Shapiro explores the relationship between art and suffering. He says that the difference between what one’s suffer in the daily lives and the suffering enacted in a Greek tragedy has to do with how that suffering is shaped and ordered. He concludes by saying that he wants the kind of art that admits it is giving a song and dance when it transforms suffering into pleasure, pain into insight, life into clarifying images of life; the kind of art that recognizes there is no good substitute for the precious flesh.
by Alan Shapiro. Tikkun. San Francisco:Jan/Feb 2004. Vol. 19, Iss. 1, p. 28-32
In the fall of 1999, my brother was dying of brain cancer, my marriage was falling apart, and I had just moved into the basement apartment of a house whose owner was an eighty-five-year-old woman with Alzheimer’s who every few days would knock on my door and introduce herself. One night in the middle of this outtake from the Book of Job I had a dream in which The Oresteia by Aeschylus, which I was translating at the time, had been adapted for the Jerry Springer Show.
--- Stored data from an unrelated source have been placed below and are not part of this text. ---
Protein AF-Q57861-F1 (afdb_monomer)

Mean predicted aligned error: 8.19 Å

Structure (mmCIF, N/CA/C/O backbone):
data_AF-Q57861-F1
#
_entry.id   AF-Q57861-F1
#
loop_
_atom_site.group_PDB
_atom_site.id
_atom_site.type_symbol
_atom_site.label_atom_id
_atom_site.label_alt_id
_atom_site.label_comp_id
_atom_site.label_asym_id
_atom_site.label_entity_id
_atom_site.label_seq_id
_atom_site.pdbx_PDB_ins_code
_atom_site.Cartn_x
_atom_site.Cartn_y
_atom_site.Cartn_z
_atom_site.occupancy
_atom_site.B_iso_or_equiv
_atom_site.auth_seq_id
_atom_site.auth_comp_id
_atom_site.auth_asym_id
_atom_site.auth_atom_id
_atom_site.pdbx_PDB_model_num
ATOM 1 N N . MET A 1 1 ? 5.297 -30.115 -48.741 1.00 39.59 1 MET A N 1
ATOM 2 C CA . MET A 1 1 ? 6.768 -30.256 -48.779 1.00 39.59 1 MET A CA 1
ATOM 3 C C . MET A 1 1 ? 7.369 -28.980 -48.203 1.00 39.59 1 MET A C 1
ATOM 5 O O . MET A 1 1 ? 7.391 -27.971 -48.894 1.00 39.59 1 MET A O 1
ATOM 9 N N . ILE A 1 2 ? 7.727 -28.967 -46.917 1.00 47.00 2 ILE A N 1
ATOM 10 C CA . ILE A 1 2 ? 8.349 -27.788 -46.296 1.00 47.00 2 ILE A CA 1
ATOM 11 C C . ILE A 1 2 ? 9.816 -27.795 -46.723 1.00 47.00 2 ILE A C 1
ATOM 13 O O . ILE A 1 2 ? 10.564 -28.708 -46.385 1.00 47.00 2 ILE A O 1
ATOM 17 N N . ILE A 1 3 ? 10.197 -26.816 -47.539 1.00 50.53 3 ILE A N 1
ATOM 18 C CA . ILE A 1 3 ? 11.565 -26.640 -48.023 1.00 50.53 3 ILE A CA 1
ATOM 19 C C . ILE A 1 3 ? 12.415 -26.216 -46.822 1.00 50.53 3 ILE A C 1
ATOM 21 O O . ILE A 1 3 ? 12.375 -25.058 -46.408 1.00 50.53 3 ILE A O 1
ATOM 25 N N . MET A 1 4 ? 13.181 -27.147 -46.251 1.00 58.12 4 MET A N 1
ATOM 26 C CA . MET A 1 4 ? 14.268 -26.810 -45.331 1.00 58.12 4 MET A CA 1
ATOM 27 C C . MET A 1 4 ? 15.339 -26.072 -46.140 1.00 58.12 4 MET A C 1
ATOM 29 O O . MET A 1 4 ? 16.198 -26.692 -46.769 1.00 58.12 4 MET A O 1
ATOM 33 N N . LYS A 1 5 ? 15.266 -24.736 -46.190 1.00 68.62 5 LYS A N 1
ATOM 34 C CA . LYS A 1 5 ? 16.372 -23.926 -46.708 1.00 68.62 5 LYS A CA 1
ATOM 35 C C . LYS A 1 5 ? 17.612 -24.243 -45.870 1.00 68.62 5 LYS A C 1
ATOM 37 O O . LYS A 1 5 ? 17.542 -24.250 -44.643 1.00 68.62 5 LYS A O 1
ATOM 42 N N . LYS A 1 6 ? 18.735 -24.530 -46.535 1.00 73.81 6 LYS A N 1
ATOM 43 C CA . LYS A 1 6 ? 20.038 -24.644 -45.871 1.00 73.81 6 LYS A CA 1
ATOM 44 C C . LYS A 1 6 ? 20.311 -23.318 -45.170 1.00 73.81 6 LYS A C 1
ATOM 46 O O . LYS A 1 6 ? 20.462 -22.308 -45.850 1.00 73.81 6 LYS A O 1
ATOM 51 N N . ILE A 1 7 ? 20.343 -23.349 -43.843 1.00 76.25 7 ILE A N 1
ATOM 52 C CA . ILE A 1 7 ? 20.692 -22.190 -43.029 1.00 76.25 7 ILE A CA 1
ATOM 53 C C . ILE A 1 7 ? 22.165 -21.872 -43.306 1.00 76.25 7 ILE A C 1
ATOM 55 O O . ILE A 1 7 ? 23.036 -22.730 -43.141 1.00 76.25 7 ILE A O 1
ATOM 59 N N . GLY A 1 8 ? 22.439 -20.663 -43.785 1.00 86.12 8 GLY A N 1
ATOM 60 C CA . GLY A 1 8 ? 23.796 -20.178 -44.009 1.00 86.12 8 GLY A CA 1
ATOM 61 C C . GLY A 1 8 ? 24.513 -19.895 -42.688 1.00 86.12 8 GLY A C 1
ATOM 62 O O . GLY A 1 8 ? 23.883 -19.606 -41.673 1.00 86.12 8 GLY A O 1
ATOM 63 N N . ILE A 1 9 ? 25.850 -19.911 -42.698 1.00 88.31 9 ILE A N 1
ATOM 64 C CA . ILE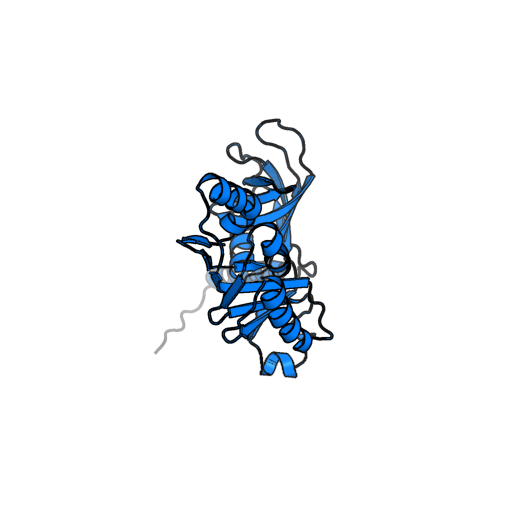 A 1 9 ? 26.672 -19.596 -41.511 1.00 88.31 9 ILE A CA 1
ATOM 65 C C . ILE A 1 9 ? 26.267 -18.251 -40.878 1.00 88.31 9 ILE A C 1
ATOM 67 O O . ILE A 1 9 ? 26.211 -18.145 -39.656 1.00 88.31 9 ILE A O 1
ATOM 71 N N . LEU A 1 10 ? 25.913 -17.250 -41.693 1.00 85.00 10 LEU A N 1
ATOM 72 C CA . LEU A 1 10 ? 25.446 -15.944 -41.218 1.00 85.00 10 LEU A CA 1
ATOM 73 C C . LEU A 1 10 ? 24.164 -16.051 -40.371 1.00 85.00 10 LEU A C 1
ATOM 75 O O . LEU A 1 10 ? 24.077 -15.456 -39.303 1.00 85.00 10 LEU A O 1
ATOM 79 N N . GLU A 1 11 ? 23.183 -16.833 -40.820 1.00 86.12 11 GLU A N 1
ATOM 80 C CA . GLU A 1 11 ? 21.899 -17.010 -40.130 1.00 86.12 11 GLU A CA 1
ATOM 81 C C . GLU A 1 11 ? 22.081 -17.771 -38.810 1.00 86.12 11 GLU A C 1
ATOM 83 O O . GLU A 1 11 ? 21.452 -17.423 -37.811 1.00 86.12 11 GLU A O 1
ATOM 88 N N . ILE A 1 12 ? 23.004 -18.743 -38.770 1.00 88.88 12 ILE A N 1
ATOM 89 C CA . ILE A 1 12 ? 23.396 -19.422 -37.525 1.00 88.88 12 ILE A CA 1
ATOM 90 C C . ILE A 1 12 ? 23.964 -18.410 -36.526 1.00 88.88 12 ILE A C 1
ATOM 92 O O . ILE A 1 12 ? 23.554 -18.420 -35.370 1.00 88.88 12 ILE A O 1
ATOM 96 N N . VAL A 1 13 ? 24.859 -17.513 -36.957 1.00 90.31 13 VAL A N 1
ATOM 97 C CA . VAL A 1 13 ? 25.447 -16.479 -36.083 1.00 90.31 13 VAL A CA 1
ATOM 98 C C . VAL A 1 13 ? 24.377 -15.522 -35.554 1.00 90.31 13 VAL A C 1
ATOM 100 O O . VAL A 1 13 ? 24.392 -15.193 -34.367 1.00 90.31 13 VAL A O 1
ATOM 103 N N . VAL A 1 14 ? 23.408 -15.125 -36.387 1.00 91.69 14 VAL A N 1
ATOM 104 C CA . VAL A 1 14 ? 22.282 -14.285 -35.948 1.00 91.69 14 VAL A CA 1
ATOM 105 C C . VAL A 1 14 ? 21.443 -15.015 -34.896 1.00 91.69 14 VAL A C 1
ATOM 107 O O . VAL A 1 14 ? 21.211 -14.462 -33.821 1.00 91.69 14 VAL A O 1
ATOM 110 N N . ILE A 1 15 ? 21.058 -16.272 -35.140 1.00 89.56 15 ILE A N 1
ATOM 111 C CA . ILE A 1 15 ? 20.294 -17.081 -34.176 1.00 89.56 15 ILE A CA 1
ATOM 112 C C . ILE A 1 15 ? 21.073 -17.247 -32.865 1.00 89.56 15 ILE A C 1
ATOM 114 O O . ILE A 1 15 ? 20.498 -17.072 -31.789 1.00 89.56 15 ILE A O 1
ATOM 118 N N . LEU A 1 16 ? 22.382 -17.518 -32.938 1.00 90.50 16 LEU A N 1
ATOM 119 C CA . LEU A 1 16 ? 23.241 -17.640 -31.761 1.00 90.50 16 LEU A CA 1
ATOM 120 C C . LEU A 1 16 ? 23.284 -16.333 -30.966 1.00 90.50 16 LEU A C 1
ATOM 122 O O . LEU A 1 16 ? 23.170 -16.361 -29.746 1.00 90.50 16 LEU A O 1
ATOM 126 N N . SER A 1 17 ? 23.408 -15.187 -31.642 1.00 89.44 17 SER A N 1
ATOM 127 C CA . SER A 1 17 ? 23.440 -13.880 -30.979 1.00 89.44 17 SER A CA 1
ATOM 128 C C . SER A 1 17 ? 22.116 -13.558 -30.281 1.00 89.44 17 SER A C 1
ATOM 130 O O . SER A 1 17 ? 22.127 -13.095 -29.139 1.00 89.44 17 SER A O 1
ATOM 132 N N . ILE A 1 18 ? 20.976 -13.892 -30.898 1.00 89.12 18 ILE A N 1
ATOM 133 C CA . ILE A 1 18 ? 19.650 -13.747 -30.284 1.00 89.12 18 ILE A CA 1
ATOM 134 C C . ILE A 1 18 ? 19.528 -14.667 -29.065 1.00 89.12 18 ILE A C 1
ATOM 136 O O . ILE A 1 18 ? 19.101 -14.210 -28.005 1.00 89.12 18 ILE A O 1
ATOM 140 N N . LEU A 1 19 ? 19.948 -15.931 -29.176 1.00 83.06 19 LEU A N 1
ATOM 141 C CA . LEU A 1 19 ? 19.941 -16.892 -28.068 1.00 83.06 19 LEU A CA 1
ATOM 142 C C . LEU A 1 19 ? 20.817 -16.426 -26.904 1.00 83.06 19 LEU A C 1
ATOM 144 O O . LEU A 1 19 ? 20.336 -16.375 -25.778 1.00 83.06 19 LEU A O 1
ATOM 148 N N . ILE A 1 20 ? 22.063 -16.023 -27.164 1.00 85.06 20 ILE A N 1
ATOM 149 C CA . ILE A 1 20 ? 22.988 -15.526 -26.135 1.00 85.06 20 ILE A CA 1
ATOM 150 C C . ILE A 1 20 ? 22.407 -14.283 -25.456 1.00 85.06 20 ILE A C 1
ATOM 152 O O . ILE A 1 20 ? 22.422 -14.190 -24.229 1.00 85.06 20 ILE A O 1
ATOM 156 N N . THR A 1 21 ? 21.829 -13.358 -26.227 1.00 80.69 21 THR A N 1
ATOM 157 C CA . THR A 1 21 ? 21.203 -12.150 -25.672 1.00 80.69 21 THR A CA 1
ATOM 158 C C . THR A 1 21 ? 20.001 -12.510 -24.798 1.00 80.69 21 THR A C 1
ATOM 160 O O . THR A 1 21 ? 19.888 -12.014 -23.678 1.00 80.69 21 THR A O 1
ATOM 163 N N . SER A 1 22 ? 19.158 -13.440 -25.252 1.00 71.25 22 SER A N 1
ATOM 164 C CA . SER A 1 22 ? 17.980 -13.921 -24.516 1.00 71.25 22 SER A CA 1
ATOM 165 C C . SER A 1 22 ? 18.365 -14.631 -23.218 1.00 71.25 22 SER A C 1
ATOM 167 O O . SER A 1 22 ? 17.800 -14.336 -22.167 1.00 71.25 22 SER A O 1
ATOM 169 N N . VAL A 1 23 ? 19.370 -15.511 -23.272 1.00 71.06 23 VAL A N 1
ATOM 170 C CA . VAL A 1 23 ? 19.914 -16.215 -22.103 1.00 71.06 23 VAL A CA 1
ATOM 171 C C . VAL A 1 23 ? 20.564 -15.231 -21.139 1.00 71.06 23 VAL A C 1
ATOM 173 O O . VAL A 1 23 ? 20.346 -15.347 -19.943 1.00 71.06 23 VAL A O 1
ATOM 176 N N . SER A 1 24 ? 21.304 -14.228 -21.621 1.00 64.94 24 SER A N 1
ATOM 177 C CA . SER A 1 24 ? 21.911 -13.210 -20.753 1.00 64.94 24 SER A CA 1
ATOM 178 C C . SER A 1 24 ? 20.865 -12.336 -20.050 1.00 64.94 24 SER A C 1
ATOM 180 O O . SER A 1 24 ? 21.027 -12.019 -18.870 1.00 64.94 24 SER A O 1
ATOM 182 N N . LEU A 1 25 ? 19.764 -11.995 -20.740 1.00 60.47 25 LEU A N 1
ATOM 183 C CA . LEU A 1 25 ? 18.620 -11.310 -20.140 1.00 60.47 25 LEU A CA 1
ATOM 184 C C . LEU A 1 25 ? 17.986 -12.195 -19.071 1.00 60.47 25 LEU A C 1
ATOM 186 O O . LEU A 1 25 ? 17.867 -11.761 -17.929 1.00 60.47 25 LEU A O 1
ATOM 190 N N . ALA A 1 26 ? 17.635 -13.433 -19.428 1.00 61.12 26 ALA A N 1
ATOM 191 C CA . ALA A 1 26 ? 17.039 -14.393 -18.509 1.00 61.12 26 ALA A CA 1
ATOM 192 C C . ALA A 1 26 ? 17.941 -14.626 -17.290 1.00 61.12 26 ALA A C 1
ATOM 194 O O . ALA A 1 26 ? 17.463 -14.563 -16.168 1.00 61.12 26 ALA A O 1
ATOM 195 N N . TYR A 1 27 ? 19.250 -14.794 -17.482 1.00 59.53 27 TYR A N 1
ATOM 196 C CA . TYR A 1 27 ? 20.209 -14.980 -16.397 1.00 59.53 27 TYR A CA 1
ATOM 197 C C . TYR A 1 27 ? 20.294 -13.754 -15.489 1.00 59.53 27 TYR A C 1
ATOM 199 O O . TYR A 1 27 ? 20.330 -13.917 -14.280 1.00 59.53 27 TYR A O 1
ATOM 207 N N . LYS A 1 28 ? 20.257 -12.522 -16.016 1.00 56.34 28 LYS A N 1
ATOM 208 C CA . LYS A 1 28 ? 20.162 -11.323 -15.161 1.00 56.34 28 LYS A CA 1
ATOM 209 C C . LYS A 1 28 ? 18.869 -11.278 -14.344 1.00 5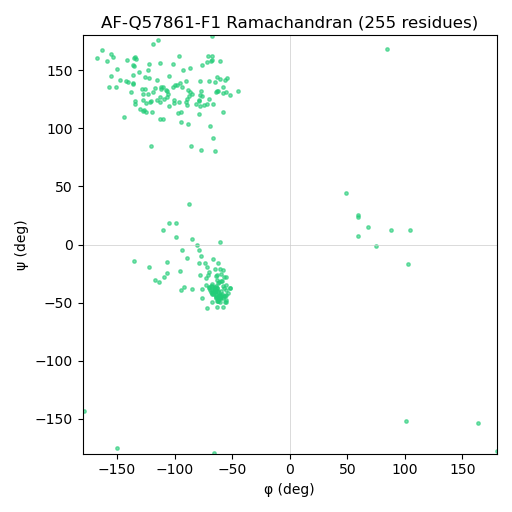6.34 28 LYS A C 1
ATOM 211 O O . LYS A 1 28 ? 18.899 -10.763 -13.233 1.00 56.34 28 LYS A O 1
ATOM 216 N N . PHE A 1 29 ? 17.765 -11.800 -14.878 1.00 56.22 29 PHE A N 1
ATOM 217 C CA . PHE A 1 29 ? 16.503 -11.903 -14.143 1.00 56.22 29 PHE A CA 1
ATOM 218 C C . PHE A 1 29 ? 16.512 -13.045 -13.110 1.00 56.22 29 PHE A C 1
ATOM 220 O O . PHE A 1 29 ? 16.004 -12.846 -12.015 1.00 56.22 29 PHE A O 1
ATOM 227 N N . TYR A 1 30 ? 17.117 -14.198 -13.417 1.00 55.06 30 TYR A N 1
ATOM 228 C CA . TYR A 1 30 ? 17.156 -15.375 -12.533 1.00 55.06 30 TYR A CA 1
ATOM 229 C C . TYR A 1 30 ? 18.289 -15.348 -11.496 1.00 55.06 30 TYR A C 1
ATOM 231 O O . TYR A 1 30 ? 18.103 -15.799 -10.375 1.00 55.06 30 TYR A O 1
ATOM 239 N N . SER A 1 31 ? 19.478 -14.856 -11.856 1.00 43.28 31 SER A N 1
ATOM 240 C CA . SER A 1 31 ? 20.686 -14.886 -11.013 1.00 43.28 31 SER A CA 1
ATOM 241 C C . SER A 1 31 ? 20.699 -13.802 -9.939 1.00 43.28 31 SER A C 1
ATOM 243 O O . SER A 1 31 ? 21.633 -13.759 -9.132 1.00 43.28 31 SER A O 1
ATOM 245 N N . ASN A 1 32 ? 19.711 -12.910 -9.925 1.00 44.06 32 ASN A N 1
ATOM 246 C CA . ASN A 1 32 ? 19.587 -11.942 -8.855 1.00 44.06 32 ASN A CA 1
ATOM 247 C C . ASN A 1 32 ? 18.992 -12.648 -7.628 1.00 44.06 32 ASN A C 1
ATOM 249 O O . ASN A 1 32 ? 17.794 -12.617 -7.378 1.00 44.06 32 ASN A O 1
ATOM 253 N N . ASN A 1 33 ? 19.857 -13.342 -6.883 1.00 48.22 33 ASN A N 1
ATOM 254 C CA . ASN A 1 33 ? 19.515 -13.957 -5.596 1.00 48.22 33 ASN A CA 1
ATOM 255 C C . ASN A 1 33 ? 19.204 -12.907 -4.513 1.00 48.22 33 ASN A C 1
ATOM 257 O O . ASN A 1 33 ? 18.696 -13.256 -3.449 1.00 48.22 33 ASN A O 1
ATOM 261 N N . GLY A 1 34 ? 19.515 -11.632 -4.764 1.00 51.91 34 GLY A N 1
ATOM 262 C CA . GLY A 1 34 ? 18.883 -10.525 -4.064 1.00 51.91 34 GLY A CA 1
ATOM 263 C C . GLY A 1 34 ? 17.582 -10.183 -4.778 1.00 51.91 34 GLY A C 1
ATOM 264 O O . GLY A 1 34 ? 17.595 -9.946 -5.981 1.00 51.91 34 GLY A O 1
ATOM 265 N N . ASN A 1 35 ? 16.474 -10.092 -4.042 1.00 59.41 35 ASN A N 1
ATOM 266 C CA . ASN A 1 35 ? 15.181 -9.617 -4.560 1.00 59.41 35 ASN A CA 1
ATOM 267 C C . ASN A 1 35 ? 15.226 -8.167 -5.094 1.00 59.41 35 ASN A C 1
ATOM 269 O O . ASN A 1 35 ? 14.197 -7.626 -5.501 1.00 59.41 35 ASN A O 1
ATOM 273 N N . ASP A 1 36 ? 16.399 -7.537 -5.072 1.00 76.44 36 ASP A N 1
ATOM 274 C CA . ASP A 1 36 ? 16.584 -6.120 -5.284 1.00 76.44 36 ASP A CA 1
ATOM 275 C C . ASP A 1 36 ? 16.949 -5.818 -6.729 1.00 76.44 36 ASP A C 1
ATOM 277 O O . ASP A 1 36 ? 17.963 -6.288 -7.243 1.00 76.44 36 ASP A O 1
ATOM 281 N N . TYR A 1 37 ? 16.152 -4.989 -7.395 1.00 88.69 37 TYR A N 1
ATOM 282 C CA . TYR A 1 37 ? 16.420 -4.591 -8.775 1.00 88.69 37 TYR A CA 1
ATOM 283 C C . TYR A 1 37 ? 17.180 -3.269 -8.785 1.00 88.69 37 TYR A C 1
ATOM 285 O O . TYR A 1 37 ? 16.634 -2.234 -8.403 1.00 88.69 37 TYR A O 1
ATOM 293 N N . GLU A 1 38 ? 18.429 -3.294 -9.242 1.00 94.19 38 GLU A N 1
ATOM 294 C CA . GLU A 1 38 ? 19.251 -2.089 -9.346 1.00 94.19 38 GLU A CA 1
ATOM 295 C C . GLU A 1 38 ? 19.175 -1.453 -10.737 1.00 94.19 38 GLU A C 1
ATOM 297 O O . GLU A 1 38 ? 19.299 -2.128 -11.765 1.00 94.19 38 GLU A O 1
ATOM 302 N N . PHE A 1 39 ? 19.029 -0.128 -10.758 1.00 95.75 39 PHE A N 1
ATOM 303 C CA . PHE A 1 39 ? 19.021 0.687 -11.966 1.00 95.75 3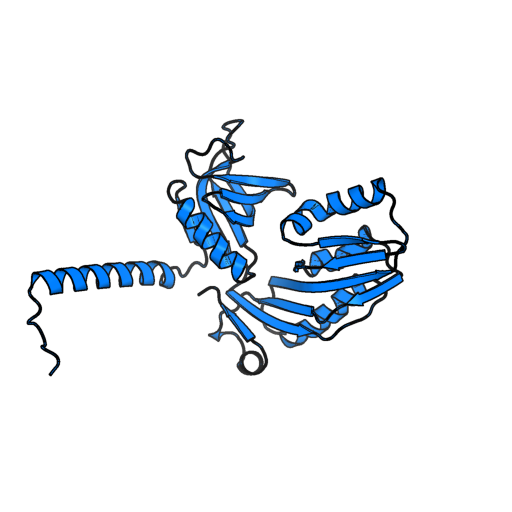9 PHE A CA 1
ATOM 304 C C . PHE A 1 39 ? 19.862 1.943 -11.777 1.00 95.75 39 PHE A C 1
ATOM 306 O O . PHE A 1 39 ? 19.772 2.632 -10.757 1.00 95.75 39 PHE A O 1
ATOM 313 N N . ASP A 1 40 ? 20.619 2.284 -12.811 1.00 95.88 40 ASP A N 1
ATOM 314 C CA . ASP A 1 40 ? 21.217 3.608 -12.926 1.00 95.88 40 ASP A CA 1
ATOM 315 C C . ASP A 1 40 ? 20.157 4.634 -13.357 1.00 95.88 40 ASP A C 1
ATOM 317 O O . ASP A 1 40 ? 19.165 4.309 -14.016 1.00 95.88 40 ASP A O 1
ATOM 321 N N . GLY A 1 41 ? 20.374 5.905 -13.023 1.00 92.81 41 GLY A N 1
ATOM 322 C CA . GLY A 1 41 ? 19.453 7.001 -13.334 1.00 92.81 41 GLY A CA 1
ATOM 323 C C . GLY A 1 41 ? 19.181 7.189 -14.829 1.00 92.81 41 GLY A C 1
ATOM 324 O O . GLY A 1 41 ? 18.116 7.671 -15.211 1.00 92.81 41 GLY A O 1
ATOM 325 N N . ASN A 1 42 ? 20.106 6.773 -15.697 1.00 95.62 42 ASN A N 1
ATOM 326 C CA . ASN A 1 42 ? 19.922 6.767 -17.153 1.00 95.62 42 ASN A CA 1
ATOM 327 C C . ASN A 1 42 ? 19.040 5.600 -17.655 1.00 95.62 42 ASN A C 1
ATOM 329 O O . ASN A 1 42 ? 18.620 5.601 -18.811 1.00 95.62 42 ASN A O 1
ATOM 333 N N . GLN A 1 43 ? 18.713 4.631 -16.796 1.00 95.94 43 GLN A N 1
ATOM 334 C CA . GLN A 1 43 ? 17.821 3.501 -17.075 1.00 95.94 43 GLN A CA 1
ATOM 335 C C . GLN A 1 43 ? 16.402 3.732 -16.538 1.00 95.94 43 GLN A C 1
ATOM 337 O O . GLN A 1 43 ? 15.635 2.778 -16.401 1.00 95.94 43 GLN A O 1
ATOM 342 N N . MET A 1 44 ? 16.020 4.979 -16.248 1.00 96.56 44 MET A N 1
ATOM 343 C CA . MET A 1 44 ? 14.771 5.278 -15.547 1.00 96.56 44 MET A CA 1
ATOM 344 C C . MET A 1 44 ? 13.511 4.754 -16.260 1.00 96.56 44 MET A C 1
ATOM 346 O O . MET A 1 44 ? 12.612 4.246 -15.600 1.00 96.56 44 MET A O 1
ATOM 350 N N . TYR A 1 45 ? 13.458 4.762 -17.596 1.00 95.81 45 TYR A N 1
ATOM 351 C CA . TYR A 1 45 ? 12.350 4.133 -18.335 1.00 95.81 45 TYR A CA 1
ATOM 352 C C . TYR A 1 45 ? 12.213 2.634 -18.038 1.00 95.81 45 TYR A C 1
ATOM 354 O O . TYR A 1 45 ? 11.108 2.133 -17.843 1.00 95.81 45 TYR A O 1
ATOM 362 N N . LYS A 1 46 ? 13.340 1.915 -17.975 1.00 95.69 46 LYS A N 1
ATOM 363 C CA . LYS A 1 46 ? 13.360 0.489 -17.635 1.00 95.69 46 LYS A CA 1
ATOM 364 C C . LYS A 1 46 ? 12.979 0.275 -16.169 1.00 95.69 46 LYS A C 1
ATOM 366 O O . LYS A 1 46 ? 12.227 -0.651 -15.884 1.00 95.69 46 LYS A O 1
ATOM 371 N N . CYS A 1 47 ? 13.474 1.129 -15.273 1.00 96.88 47 CYS A N 1
ATOM 372 C CA . CYS A 1 47 ? 13.122 1.109 -13.856 1.00 96.88 47 CYS A CA 1
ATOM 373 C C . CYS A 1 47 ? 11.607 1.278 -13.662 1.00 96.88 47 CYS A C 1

What I remember mostly were the characters as they came on stage: Agamemnon first-decked out in armor, spear in hand, horse hair bobbing from his helmet: as he strides to his chair, the caption on the screen reads: “Sacrificed Daughter to Stop Wind!” He’s followed by Cassandra, who staggers out, babbling incoherently. The caption flashes: “Thinks she’s clairvoyant!” Then Oedipus, not Clytemnestra, strides confidently to his seat, so confident in fact that he hasn’t noticed that he’s strayed in off the set of another tragedy while Jerry whispers to the home audience, “Slept with Mother, Murdered Father, Doesn’t realize it yet!”